Here is the task for the records below: repeat exactly the lines from the one with "ATOM 123 N N" to the one with "ATOM 132 C CA", both included, and nothing else.

[Opening Records shown section]

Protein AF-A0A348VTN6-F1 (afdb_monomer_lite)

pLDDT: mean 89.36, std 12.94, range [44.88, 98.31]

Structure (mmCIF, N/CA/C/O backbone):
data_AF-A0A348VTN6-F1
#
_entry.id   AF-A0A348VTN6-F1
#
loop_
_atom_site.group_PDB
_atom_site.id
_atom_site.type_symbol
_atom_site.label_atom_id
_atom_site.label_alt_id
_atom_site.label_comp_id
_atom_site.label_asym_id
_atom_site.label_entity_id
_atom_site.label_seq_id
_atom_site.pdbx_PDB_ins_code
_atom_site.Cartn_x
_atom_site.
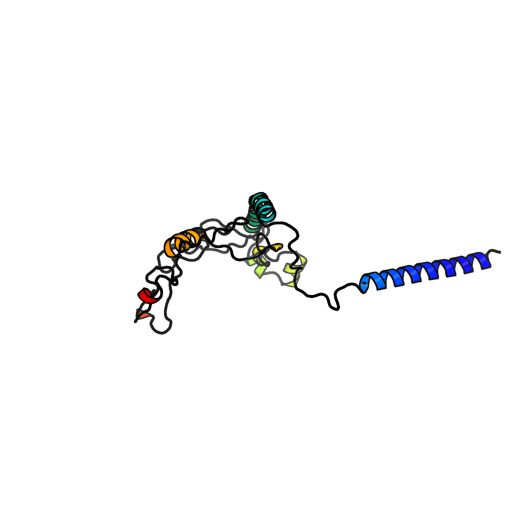Cartn_y
_atom_site.Cartn_z
_atom_site.occupancy
_atom_site.B_iso_or_equiv
_atom_site.auth_seq_id
_atom_site.auth_comp_id
_atom_site.auth_asym_id
_atom_site.auth_atom_id
_atom_site.pdbx_PDB_model_num
ATOM 1 N N . MET A 1 1 ? 39.005 14.041 68.726 1.00 55.06 1 MET A N 1
ATOM 2 C CA . MET A 1 1 ? 39.190 13.143 67.554 1.00 55.06 1 MET A CA 1
ATOM 3 C C . MET A 1 1 ? 37.939 13.000 66.668 1.00 55.06 1 MET A C 1
ATOM 5 O O . MET A 1 1 ? 38.048 13.199 65.465 1.00 55.06 1 MET A O 1
ATOM 9 N N . ARG A 1 2 ? 36.738 12.747 67.224 1.00 51.56 2 ARG A N 1
ATOM 10 C CA . ARG A 1 2 ? 35.484 12.529 66.457 1.00 51.56 2 ARG A CA 1
ATOM 11 C C . ARG A 1 2 ? 35.026 13.683 65.537 1.00 51.56 2 ARG A C 1
ATOM 13 O O . ARG A 1 2 ? 34.517 13.418 64.454 1.00 51.56 2 ARG A O 1
ATOM 20 N N . GLN A 1 3 ? 35.231 14.951 65.910 1.00 53.03 3 GLN A N 1
ATOM 21 C CA . GLN A 1 3 ? 34.802 16.096 65.081 1.00 53.03 3 GLN A CA 1
ATOM 22 C C . GLN A 1 3 ? 35.649 16.304 63.812 1.00 53.03 3 GLN A C 1
ATOM 24 O O . GLN A 1 3 ? 35.105 16.692 62.780 1.00 53.03 3 GLN A O 1
ATOM 29 N N . ARG A 1 4 ? 36.957 16.001 63.849 1.00 52.31 4 ARG A N 1
ATOM 30 C CA . ARG A 1 4 ? 37.829 16.080 62.660 1.00 52.31 4 ARG A CA 1
ATOM 31 C C . ARG A 1 4 ? 37.411 15.051 61.607 1.00 52.31 4 ARG A C 1
ATOM 33 O O . ARG A 1 4 ? 37.248 15.406 60.449 1.00 52.31 4 ARG A O 1
ATOM 40 N N . ILE A 1 5 ? 37.123 13.818 62.025 1.00 58.44 5 ILE A N 1
ATOM 41 C CA . ILE A 1 5 ? 36.692 12.725 61.135 1.00 58.44 5 ILE A CA 1
ATOM 42 C C . ILE A 1 5 ? 35.355 13.051 60.442 1.00 58.44 5 ILE A C 1
ATOM 44 O O . ILE A 1 5 ? 35.184 12.761 59.261 1.00 58.44 5 ILE A O 1
ATOM 48 N N . ARG A 1 6 ? 34.418 13.717 61.137 1.00 55.62 6 ARG A N 1
ATOM 49 C CA . ARG A 1 6 ? 33.137 14.153 60.551 1.00 55.62 6 ARG A CA 1
ATOM 50 C C . ARG A 1 6 ? 33.316 15.262 59.504 1.00 55.62 6 ARG A C 1
ATOM 52 O O . ARG A 1 6 ? 32.656 15.208 58.473 1.00 55.62 6 ARG A O 1
ATOM 59 N N . LYS A 1 7 ? 34.235 16.213 59.724 1.00 56.72 7 LYS A N 1
ATOM 60 C CA . LYS A 1 7 ? 34.572 17.257 58.737 1.00 56.72 7 LYS A CA 1
ATOM 61 C C . LYS A 1 7 ? 35.194 16.665 57.468 1.00 56.72 7 LYS A C 1
ATOM 63 O O . LYS A 1 7 ? 34.742 16.992 56.379 1.00 56.72 7 LYS A O 1
ATOM 68 N N . TYR A 1 8 ? 36.143 15.734 57.599 1.00 66.31 8 TYR A N 1
ATOM 69 C CA . TYR A 1 8 ? 36.758 15.078 56.435 1.00 66.31 8 TYR A CA 1
ATOM 70 C C . TYR A 1 8 ? 35.773 14.196 55.651 1.00 66.31 8 TYR A C 1
ATOM 72 O O . TYR A 1 8 ? 35.846 14.147 54.429 1.00 66.31 8 TYR A O 1
ATOM 80 N N . ARG A 1 9 ? 34.795 13.568 56.321 1.00 70.06 9 ARG A N 1
ATOM 81 C CA . ARG A 1 9 ? 33.718 12.814 55.653 1.00 70.06 9 ARG A CA 1
ATOM 82 C C . ARG A 1 9 ? 32.761 13.701 54.853 1.00 70.06 9 ARG A C 1
ATOM 84 O O . ARG A 1 9 ? 32.373 13.319 53.757 1.00 70.06 9 ARG A O 1
ATOM 91 N N . ILE A 1 10 ? 32.403 14.874 55.377 1.00 72.88 10 ILE A N 1
ATOM 92 C CA . ILE A 1 10 ? 31.533 15.833 54.672 1.00 72.88 10 ILE A CA 1
ATOM 93 C C . ILE A 1 10 ? 32.257 16.418 53.454 1.00 72.88 10 ILE A C 1
ATOM 95 O O . ILE A 1 10 ? 31.672 16.504 52.380 1.00 72.88 10 ILE A O 1
ATOM 99 N N . VAL A 1 11 ? 33.543 16.747 53.598 1.00 76.62 11 VAL A N 1
ATOM 100 C CA . VAL A 1 11 ? 34.377 17.239 52.491 1.00 76.62 11 VAL A CA 1
ATOM 101 C C . VAL A 1 11 ? 34.571 16.164 51.414 1.00 76.62 11 VAL A C 1
ATOM 103 O O . VAL A 1 11 ? 34.447 16.462 50.230 1.00 76.62 11 VAL A O 1
ATOM 106 N N . GLY A 1 12 ? 34.797 14.905 51.806 1.00 77.69 12 GLY A N 1
ATOM 107 C CA . GLY A 1 12 ? 34.894 13.785 50.863 1.00 77.69 12 GLY A CA 1
ATOM 108 C C . GLY A 1 12 ? 33.593 13.528 50.094 1.00 77.69 12 GLY A C 1
ATOM 109 O O . GLY A 1 12 ? 33.630 13.320 48.886 1.00 77.69 12 GLY A O 1
ATOM 110 N N . LEU A 1 13 ? 32.438 13.608 50.765 1.00 79.88 13 LEU A N 1
ATOM 111 C CA . LEU A 1 13 ? 31.133 13.452 50.117 1.00 79.88 13 LEU A CA 1
ATOM 112 C C . LEU A 1 13 ? 30.830 14.611 49.155 1.00 79.88 13 LEU A C 1
ATOM 114 O O . LEU A 1 13 ? 30.337 14.377 48.056 1.00 79.88 13 LEU A O 1
ATOM 118 N N . ALA A 1 14 ? 31.166 15.846 49.535 1.00 79.31 14 ALA A N 1
ATOM 119 C CA . ALA A 1 14 ? 30.993 17.014 48.674 1.00 79.31 14 ALA A CA 1
ATOM 120 C C . ALA A 1 14 ? 31.861 16.932 47.406 1.00 79.31 14 ALA A C 1
ATOM 122 O O . ALA A 1 14 ? 31.379 17.244 46.319 1.00 79.31 14 ALA A O 1
ATOM 123 N N . MET A 1 15 ? 33.105 16.449 47.522 1.00 80.38 15 MET A N 1
ATOM 124 C CA . MET A 1 15 ? 33.967 16.210 46.359 1.00 80.38 15 MET A CA 1
ATOM 125 C C . MET A 1 15 ? 33.425 15.103 45.447 1.00 80.38 15 MET A C 1
ATOM 127 O O . MET A 1 15 ? 33.447 15.263 44.230 1.00 80.38 15 MET A O 1
ATOM 131 N N . LEU A 1 16 ? 32.882 14.018 46.010 1.00 82.19 16 LEU A N 1
ATOM 132 C CA . LEU A 1 16 ? 32.277 12.938 45.224 1.00 82.19 16 LEU A CA 1
ATOM 133 C C . LEU A 1 16 ? 31.044 13.423 44.440 1.00 82.19 16 LEU A C 1
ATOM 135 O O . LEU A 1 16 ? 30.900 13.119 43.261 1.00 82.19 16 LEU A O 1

[Closing Records shown section]

> Response to the exercise
ATOM 123 N N . MET A 1 15 ? 33.105 16.449 47.522 1.00 80.38 15 MET A N 1
ATOM 124 C CA . MET A 1 15 ? 33.967 16.210 46.359 1.00 80.38 15 MET A CA 1
ATOM 125 C C . MET A 1 15 ? 33.425 15.103 45.447 1.00 80.38 15 MET A C 1
ATOM 127 O O . MET A 1 15 ? 33.447 15.263 44.230 1.00 80.38 15 MET A O 1
ATOM 131 N N . LEU A 1 16 ? 32.882 14.018 46.010 1.00 82.19 16 LEU A N 1
ATOM 132 C CA . LEU A 1 16 ? 32.277 12.938 45.224 1.00 82.19 16 LEU A CA 1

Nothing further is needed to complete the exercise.